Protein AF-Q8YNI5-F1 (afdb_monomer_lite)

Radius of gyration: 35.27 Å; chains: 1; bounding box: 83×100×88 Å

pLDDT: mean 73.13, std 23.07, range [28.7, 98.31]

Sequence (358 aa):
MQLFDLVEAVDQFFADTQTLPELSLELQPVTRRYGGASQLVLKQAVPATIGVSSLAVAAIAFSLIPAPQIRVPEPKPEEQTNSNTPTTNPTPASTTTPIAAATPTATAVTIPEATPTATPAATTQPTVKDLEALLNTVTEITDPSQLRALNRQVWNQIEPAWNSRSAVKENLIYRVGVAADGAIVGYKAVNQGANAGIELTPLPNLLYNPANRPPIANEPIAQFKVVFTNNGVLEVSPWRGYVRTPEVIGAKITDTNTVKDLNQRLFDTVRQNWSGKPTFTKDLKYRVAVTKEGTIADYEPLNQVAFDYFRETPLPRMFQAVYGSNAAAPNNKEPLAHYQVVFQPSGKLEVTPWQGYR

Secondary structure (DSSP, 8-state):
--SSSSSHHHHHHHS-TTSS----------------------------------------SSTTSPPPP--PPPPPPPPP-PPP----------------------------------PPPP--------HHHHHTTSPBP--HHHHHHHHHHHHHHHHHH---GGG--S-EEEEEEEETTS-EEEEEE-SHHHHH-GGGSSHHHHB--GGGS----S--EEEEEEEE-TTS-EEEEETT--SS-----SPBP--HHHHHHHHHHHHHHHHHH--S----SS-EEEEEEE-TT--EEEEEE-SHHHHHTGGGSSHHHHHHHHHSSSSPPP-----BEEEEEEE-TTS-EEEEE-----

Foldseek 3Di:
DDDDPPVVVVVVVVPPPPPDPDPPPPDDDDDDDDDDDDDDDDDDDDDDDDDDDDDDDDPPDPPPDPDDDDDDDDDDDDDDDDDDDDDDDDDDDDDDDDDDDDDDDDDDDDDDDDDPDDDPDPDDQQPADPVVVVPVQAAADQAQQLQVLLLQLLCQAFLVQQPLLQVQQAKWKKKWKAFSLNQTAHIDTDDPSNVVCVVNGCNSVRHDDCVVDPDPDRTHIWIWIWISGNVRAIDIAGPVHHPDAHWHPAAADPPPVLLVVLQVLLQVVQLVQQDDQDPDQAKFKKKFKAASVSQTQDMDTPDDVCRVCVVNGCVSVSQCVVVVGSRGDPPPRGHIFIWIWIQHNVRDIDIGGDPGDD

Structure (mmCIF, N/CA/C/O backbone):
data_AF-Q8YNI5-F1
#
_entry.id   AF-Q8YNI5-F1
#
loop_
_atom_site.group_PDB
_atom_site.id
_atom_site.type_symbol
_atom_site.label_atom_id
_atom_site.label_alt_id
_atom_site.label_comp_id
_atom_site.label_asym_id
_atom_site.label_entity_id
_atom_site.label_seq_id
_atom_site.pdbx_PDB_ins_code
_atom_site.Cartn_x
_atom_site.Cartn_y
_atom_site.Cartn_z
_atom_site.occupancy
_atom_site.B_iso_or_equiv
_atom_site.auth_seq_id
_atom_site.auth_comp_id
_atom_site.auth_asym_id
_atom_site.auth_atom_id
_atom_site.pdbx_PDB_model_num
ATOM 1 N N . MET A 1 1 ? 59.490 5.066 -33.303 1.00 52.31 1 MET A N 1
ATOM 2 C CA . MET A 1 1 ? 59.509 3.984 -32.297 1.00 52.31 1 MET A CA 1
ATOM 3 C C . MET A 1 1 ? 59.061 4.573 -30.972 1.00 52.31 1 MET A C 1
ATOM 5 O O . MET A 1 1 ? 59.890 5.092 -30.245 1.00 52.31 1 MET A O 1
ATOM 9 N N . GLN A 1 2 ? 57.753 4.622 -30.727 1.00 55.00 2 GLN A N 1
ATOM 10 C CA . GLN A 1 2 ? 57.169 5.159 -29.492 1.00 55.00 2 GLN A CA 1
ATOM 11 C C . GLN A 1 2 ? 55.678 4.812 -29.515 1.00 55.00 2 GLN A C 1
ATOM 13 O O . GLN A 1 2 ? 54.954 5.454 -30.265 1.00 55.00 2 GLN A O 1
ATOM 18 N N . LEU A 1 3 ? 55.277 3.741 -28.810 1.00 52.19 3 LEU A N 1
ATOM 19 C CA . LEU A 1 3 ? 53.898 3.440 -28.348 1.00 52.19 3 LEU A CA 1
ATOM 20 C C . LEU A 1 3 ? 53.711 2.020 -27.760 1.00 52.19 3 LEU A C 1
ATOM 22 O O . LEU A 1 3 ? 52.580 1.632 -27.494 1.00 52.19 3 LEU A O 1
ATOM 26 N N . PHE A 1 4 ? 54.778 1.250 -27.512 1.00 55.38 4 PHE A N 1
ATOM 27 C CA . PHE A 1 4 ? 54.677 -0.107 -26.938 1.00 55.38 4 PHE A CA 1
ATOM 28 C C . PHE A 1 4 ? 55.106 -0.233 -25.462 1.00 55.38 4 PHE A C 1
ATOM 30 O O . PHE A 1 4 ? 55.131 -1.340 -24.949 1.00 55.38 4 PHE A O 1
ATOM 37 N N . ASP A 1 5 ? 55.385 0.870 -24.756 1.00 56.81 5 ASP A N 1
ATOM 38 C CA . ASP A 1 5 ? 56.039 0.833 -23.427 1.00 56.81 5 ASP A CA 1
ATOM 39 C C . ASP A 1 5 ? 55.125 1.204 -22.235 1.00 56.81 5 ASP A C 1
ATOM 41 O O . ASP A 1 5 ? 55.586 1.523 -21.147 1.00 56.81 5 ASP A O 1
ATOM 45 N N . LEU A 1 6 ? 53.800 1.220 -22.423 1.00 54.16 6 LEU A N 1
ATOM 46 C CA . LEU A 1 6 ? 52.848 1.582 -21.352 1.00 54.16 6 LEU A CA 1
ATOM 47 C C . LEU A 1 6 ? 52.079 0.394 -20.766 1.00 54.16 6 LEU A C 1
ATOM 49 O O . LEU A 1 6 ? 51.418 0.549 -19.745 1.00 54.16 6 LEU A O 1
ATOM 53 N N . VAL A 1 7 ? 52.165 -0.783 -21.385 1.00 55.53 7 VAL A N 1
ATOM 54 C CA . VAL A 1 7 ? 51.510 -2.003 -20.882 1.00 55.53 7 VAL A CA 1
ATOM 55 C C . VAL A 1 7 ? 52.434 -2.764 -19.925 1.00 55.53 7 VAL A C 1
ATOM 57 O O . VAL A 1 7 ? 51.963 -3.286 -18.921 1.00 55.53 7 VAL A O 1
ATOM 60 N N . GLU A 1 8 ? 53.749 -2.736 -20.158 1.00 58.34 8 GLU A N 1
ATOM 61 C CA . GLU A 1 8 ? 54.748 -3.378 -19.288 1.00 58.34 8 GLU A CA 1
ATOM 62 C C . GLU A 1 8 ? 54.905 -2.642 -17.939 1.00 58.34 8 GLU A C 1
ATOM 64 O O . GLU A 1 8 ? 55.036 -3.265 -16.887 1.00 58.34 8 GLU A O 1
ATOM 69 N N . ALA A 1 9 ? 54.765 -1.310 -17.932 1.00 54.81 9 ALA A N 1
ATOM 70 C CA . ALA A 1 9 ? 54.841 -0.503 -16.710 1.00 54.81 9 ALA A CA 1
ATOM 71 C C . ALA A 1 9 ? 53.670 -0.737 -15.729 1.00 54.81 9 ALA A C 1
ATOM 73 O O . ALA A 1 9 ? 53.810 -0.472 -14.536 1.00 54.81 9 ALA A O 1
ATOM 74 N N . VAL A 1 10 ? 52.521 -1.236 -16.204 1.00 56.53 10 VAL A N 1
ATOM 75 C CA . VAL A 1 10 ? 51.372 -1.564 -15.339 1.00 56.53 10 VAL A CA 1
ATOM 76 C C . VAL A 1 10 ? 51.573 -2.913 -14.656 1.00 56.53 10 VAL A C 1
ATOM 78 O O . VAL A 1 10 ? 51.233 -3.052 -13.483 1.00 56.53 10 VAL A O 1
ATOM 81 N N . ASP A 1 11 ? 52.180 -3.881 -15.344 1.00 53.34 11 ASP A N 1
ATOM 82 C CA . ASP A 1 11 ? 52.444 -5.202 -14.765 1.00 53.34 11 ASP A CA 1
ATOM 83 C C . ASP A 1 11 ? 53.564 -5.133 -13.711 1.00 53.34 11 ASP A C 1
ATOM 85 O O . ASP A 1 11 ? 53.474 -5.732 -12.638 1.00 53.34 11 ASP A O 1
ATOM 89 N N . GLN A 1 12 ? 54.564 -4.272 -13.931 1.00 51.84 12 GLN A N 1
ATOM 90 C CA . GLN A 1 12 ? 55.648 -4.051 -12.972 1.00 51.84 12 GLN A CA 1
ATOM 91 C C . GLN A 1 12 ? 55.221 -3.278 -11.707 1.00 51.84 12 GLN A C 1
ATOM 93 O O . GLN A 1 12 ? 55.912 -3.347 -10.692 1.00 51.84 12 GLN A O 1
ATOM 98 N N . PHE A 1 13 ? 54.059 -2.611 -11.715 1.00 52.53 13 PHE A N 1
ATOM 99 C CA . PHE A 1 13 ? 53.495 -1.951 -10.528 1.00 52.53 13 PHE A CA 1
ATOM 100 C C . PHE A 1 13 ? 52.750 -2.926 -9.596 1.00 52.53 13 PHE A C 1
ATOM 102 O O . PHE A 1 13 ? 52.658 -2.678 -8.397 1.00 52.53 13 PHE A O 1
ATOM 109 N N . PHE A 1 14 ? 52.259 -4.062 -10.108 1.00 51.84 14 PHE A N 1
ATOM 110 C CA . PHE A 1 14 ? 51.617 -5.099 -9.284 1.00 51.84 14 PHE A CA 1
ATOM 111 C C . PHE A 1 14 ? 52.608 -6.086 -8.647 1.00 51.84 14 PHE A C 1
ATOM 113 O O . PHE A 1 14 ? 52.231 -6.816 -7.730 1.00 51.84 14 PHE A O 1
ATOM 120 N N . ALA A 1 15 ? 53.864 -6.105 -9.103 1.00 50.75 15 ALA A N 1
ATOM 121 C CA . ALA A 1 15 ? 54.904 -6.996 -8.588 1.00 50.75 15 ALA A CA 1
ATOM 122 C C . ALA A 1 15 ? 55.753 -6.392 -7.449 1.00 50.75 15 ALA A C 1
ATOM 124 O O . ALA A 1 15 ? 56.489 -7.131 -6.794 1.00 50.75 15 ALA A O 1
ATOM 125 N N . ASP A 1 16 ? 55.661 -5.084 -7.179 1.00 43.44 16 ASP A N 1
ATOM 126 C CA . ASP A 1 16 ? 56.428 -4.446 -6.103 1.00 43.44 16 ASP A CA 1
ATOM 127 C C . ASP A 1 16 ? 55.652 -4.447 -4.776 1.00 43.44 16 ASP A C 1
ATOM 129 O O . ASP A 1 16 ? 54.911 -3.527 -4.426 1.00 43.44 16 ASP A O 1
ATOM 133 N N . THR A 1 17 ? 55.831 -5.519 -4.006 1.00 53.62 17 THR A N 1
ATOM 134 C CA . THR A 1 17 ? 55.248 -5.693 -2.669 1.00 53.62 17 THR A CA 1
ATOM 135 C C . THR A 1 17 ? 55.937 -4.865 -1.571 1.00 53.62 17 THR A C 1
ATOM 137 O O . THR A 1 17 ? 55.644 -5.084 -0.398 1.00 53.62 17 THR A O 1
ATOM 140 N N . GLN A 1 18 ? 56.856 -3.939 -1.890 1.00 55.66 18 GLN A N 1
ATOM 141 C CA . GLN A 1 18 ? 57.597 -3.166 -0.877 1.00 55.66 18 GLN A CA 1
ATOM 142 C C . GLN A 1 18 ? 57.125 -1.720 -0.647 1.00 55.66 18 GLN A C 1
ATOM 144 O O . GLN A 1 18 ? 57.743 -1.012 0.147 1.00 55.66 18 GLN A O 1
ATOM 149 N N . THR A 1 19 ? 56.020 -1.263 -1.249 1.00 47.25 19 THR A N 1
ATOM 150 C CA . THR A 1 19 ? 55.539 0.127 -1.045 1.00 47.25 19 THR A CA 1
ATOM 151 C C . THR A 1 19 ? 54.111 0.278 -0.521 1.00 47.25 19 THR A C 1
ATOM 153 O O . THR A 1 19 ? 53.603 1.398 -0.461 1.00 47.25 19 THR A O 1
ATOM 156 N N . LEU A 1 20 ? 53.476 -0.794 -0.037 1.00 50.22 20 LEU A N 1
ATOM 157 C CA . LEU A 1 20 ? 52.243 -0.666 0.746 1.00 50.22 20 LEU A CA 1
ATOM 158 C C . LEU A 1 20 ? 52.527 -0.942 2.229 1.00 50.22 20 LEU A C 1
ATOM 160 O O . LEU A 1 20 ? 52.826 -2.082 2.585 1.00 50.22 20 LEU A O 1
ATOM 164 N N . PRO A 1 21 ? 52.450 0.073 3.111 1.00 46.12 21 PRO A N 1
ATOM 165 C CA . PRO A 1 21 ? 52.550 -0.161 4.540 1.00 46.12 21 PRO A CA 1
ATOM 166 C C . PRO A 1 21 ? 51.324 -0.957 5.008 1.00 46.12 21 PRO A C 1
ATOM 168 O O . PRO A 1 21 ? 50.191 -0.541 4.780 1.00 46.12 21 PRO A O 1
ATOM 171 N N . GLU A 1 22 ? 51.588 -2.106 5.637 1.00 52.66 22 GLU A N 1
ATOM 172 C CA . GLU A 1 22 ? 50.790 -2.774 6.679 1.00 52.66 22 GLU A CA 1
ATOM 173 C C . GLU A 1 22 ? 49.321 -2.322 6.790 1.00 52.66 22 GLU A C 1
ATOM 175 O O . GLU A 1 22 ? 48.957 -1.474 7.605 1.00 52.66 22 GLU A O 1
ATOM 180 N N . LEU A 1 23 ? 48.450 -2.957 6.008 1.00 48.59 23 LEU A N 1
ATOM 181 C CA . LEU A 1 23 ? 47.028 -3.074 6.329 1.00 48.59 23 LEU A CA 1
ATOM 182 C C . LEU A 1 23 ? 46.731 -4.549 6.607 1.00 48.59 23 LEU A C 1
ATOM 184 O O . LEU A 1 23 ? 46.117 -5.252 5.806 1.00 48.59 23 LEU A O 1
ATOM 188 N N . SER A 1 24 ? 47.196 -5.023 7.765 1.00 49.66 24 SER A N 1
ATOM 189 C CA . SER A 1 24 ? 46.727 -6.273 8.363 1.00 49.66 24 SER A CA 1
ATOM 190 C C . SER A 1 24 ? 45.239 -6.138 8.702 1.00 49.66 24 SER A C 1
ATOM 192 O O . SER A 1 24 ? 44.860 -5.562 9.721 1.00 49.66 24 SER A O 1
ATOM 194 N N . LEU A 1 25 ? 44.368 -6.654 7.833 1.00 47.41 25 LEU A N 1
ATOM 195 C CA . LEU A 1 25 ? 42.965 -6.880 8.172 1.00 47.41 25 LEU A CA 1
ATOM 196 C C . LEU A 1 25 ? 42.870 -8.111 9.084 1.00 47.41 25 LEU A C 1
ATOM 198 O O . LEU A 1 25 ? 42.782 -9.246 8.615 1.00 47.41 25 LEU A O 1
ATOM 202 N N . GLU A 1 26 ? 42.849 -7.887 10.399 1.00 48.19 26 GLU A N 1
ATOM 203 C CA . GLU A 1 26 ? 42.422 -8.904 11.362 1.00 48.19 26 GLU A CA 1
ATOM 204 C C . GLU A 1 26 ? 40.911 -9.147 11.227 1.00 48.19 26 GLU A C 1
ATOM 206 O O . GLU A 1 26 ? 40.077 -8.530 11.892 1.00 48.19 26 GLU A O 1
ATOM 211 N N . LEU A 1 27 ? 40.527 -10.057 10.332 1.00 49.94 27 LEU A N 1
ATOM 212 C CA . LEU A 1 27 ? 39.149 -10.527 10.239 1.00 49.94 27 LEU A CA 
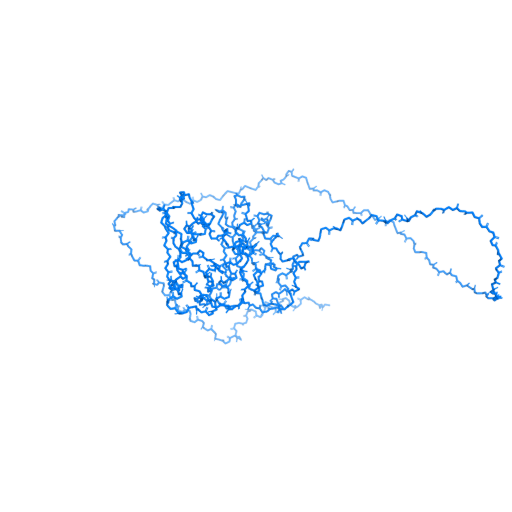1
ATOM 213 C C . LEU A 1 27 ? 38.881 -11.547 11.353 1.00 49.94 27 LEU A C 1
ATOM 215 O O . LEU A 1 27 ? 39.164 -12.736 11.214 1.00 49.94 27 LEU A O 1
ATOM 219 N N . GLN A 1 28 ? 38.300 -11.083 12.460 1.00 52.38 28 GLN A N 1
ATOM 220 C CA . GLN A 1 28 ? 37.767 -11.965 13.497 1.00 52.38 28 GLN A CA 1
ATOM 221 C C . GLN A 1 28 ? 36.461 -12.632 13.024 1.00 52.38 28 GLN A C 1
ATOM 223 O O . GLN A 1 28 ? 35.509 -11.940 12.647 1.00 52.38 28 GLN A O 1
ATOM 228 N N . PRO A 1 29 ? 36.365 -13.974 13.053 1.00 49.47 29 PRO A N 1
ATOM 229 C CA . PRO A 1 29 ? 35.154 -14.677 12.652 1.00 49.47 29 PRO A CA 1
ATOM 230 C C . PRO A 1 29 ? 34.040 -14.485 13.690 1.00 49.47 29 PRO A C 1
..............................
→ What you should do
There is a line with "ATOM 83 C C" and a line with "ATOM 93 O O" above. Copy exactly those two lines and all lines between them, with nothing else.

→ Answer for this exercise
ATOM 83 C C . ASP A 1 11 ? 53.564 -5.133 -13.711 1.00 53.34 11 ASP A C 1
ATOM 85 O O . ASP A 1 11 ? 53.474 -5.732 -12.638 1.00 53.34 11 ASP A O 1
ATOM 89 N N . GLN A 1 12 ? 54.564 -4.272 -13.931 1.00 51.84 12 GLN A N 1
ATOM 90 C CA . GLN A 1 12 ? 55.648 -4.051 -12.972 1.00 51.84 12 GLN A CA 1
ATOM 91 C C . GLN A 1 12 ? 55.221 -3.278 -11.707 1.00 51.84 12 GLN A C 1
ATOM 93 O O . GLN A 1 12 ? 55.912 -3.347 -10.692 1.00 51.84 12 GLN A O 1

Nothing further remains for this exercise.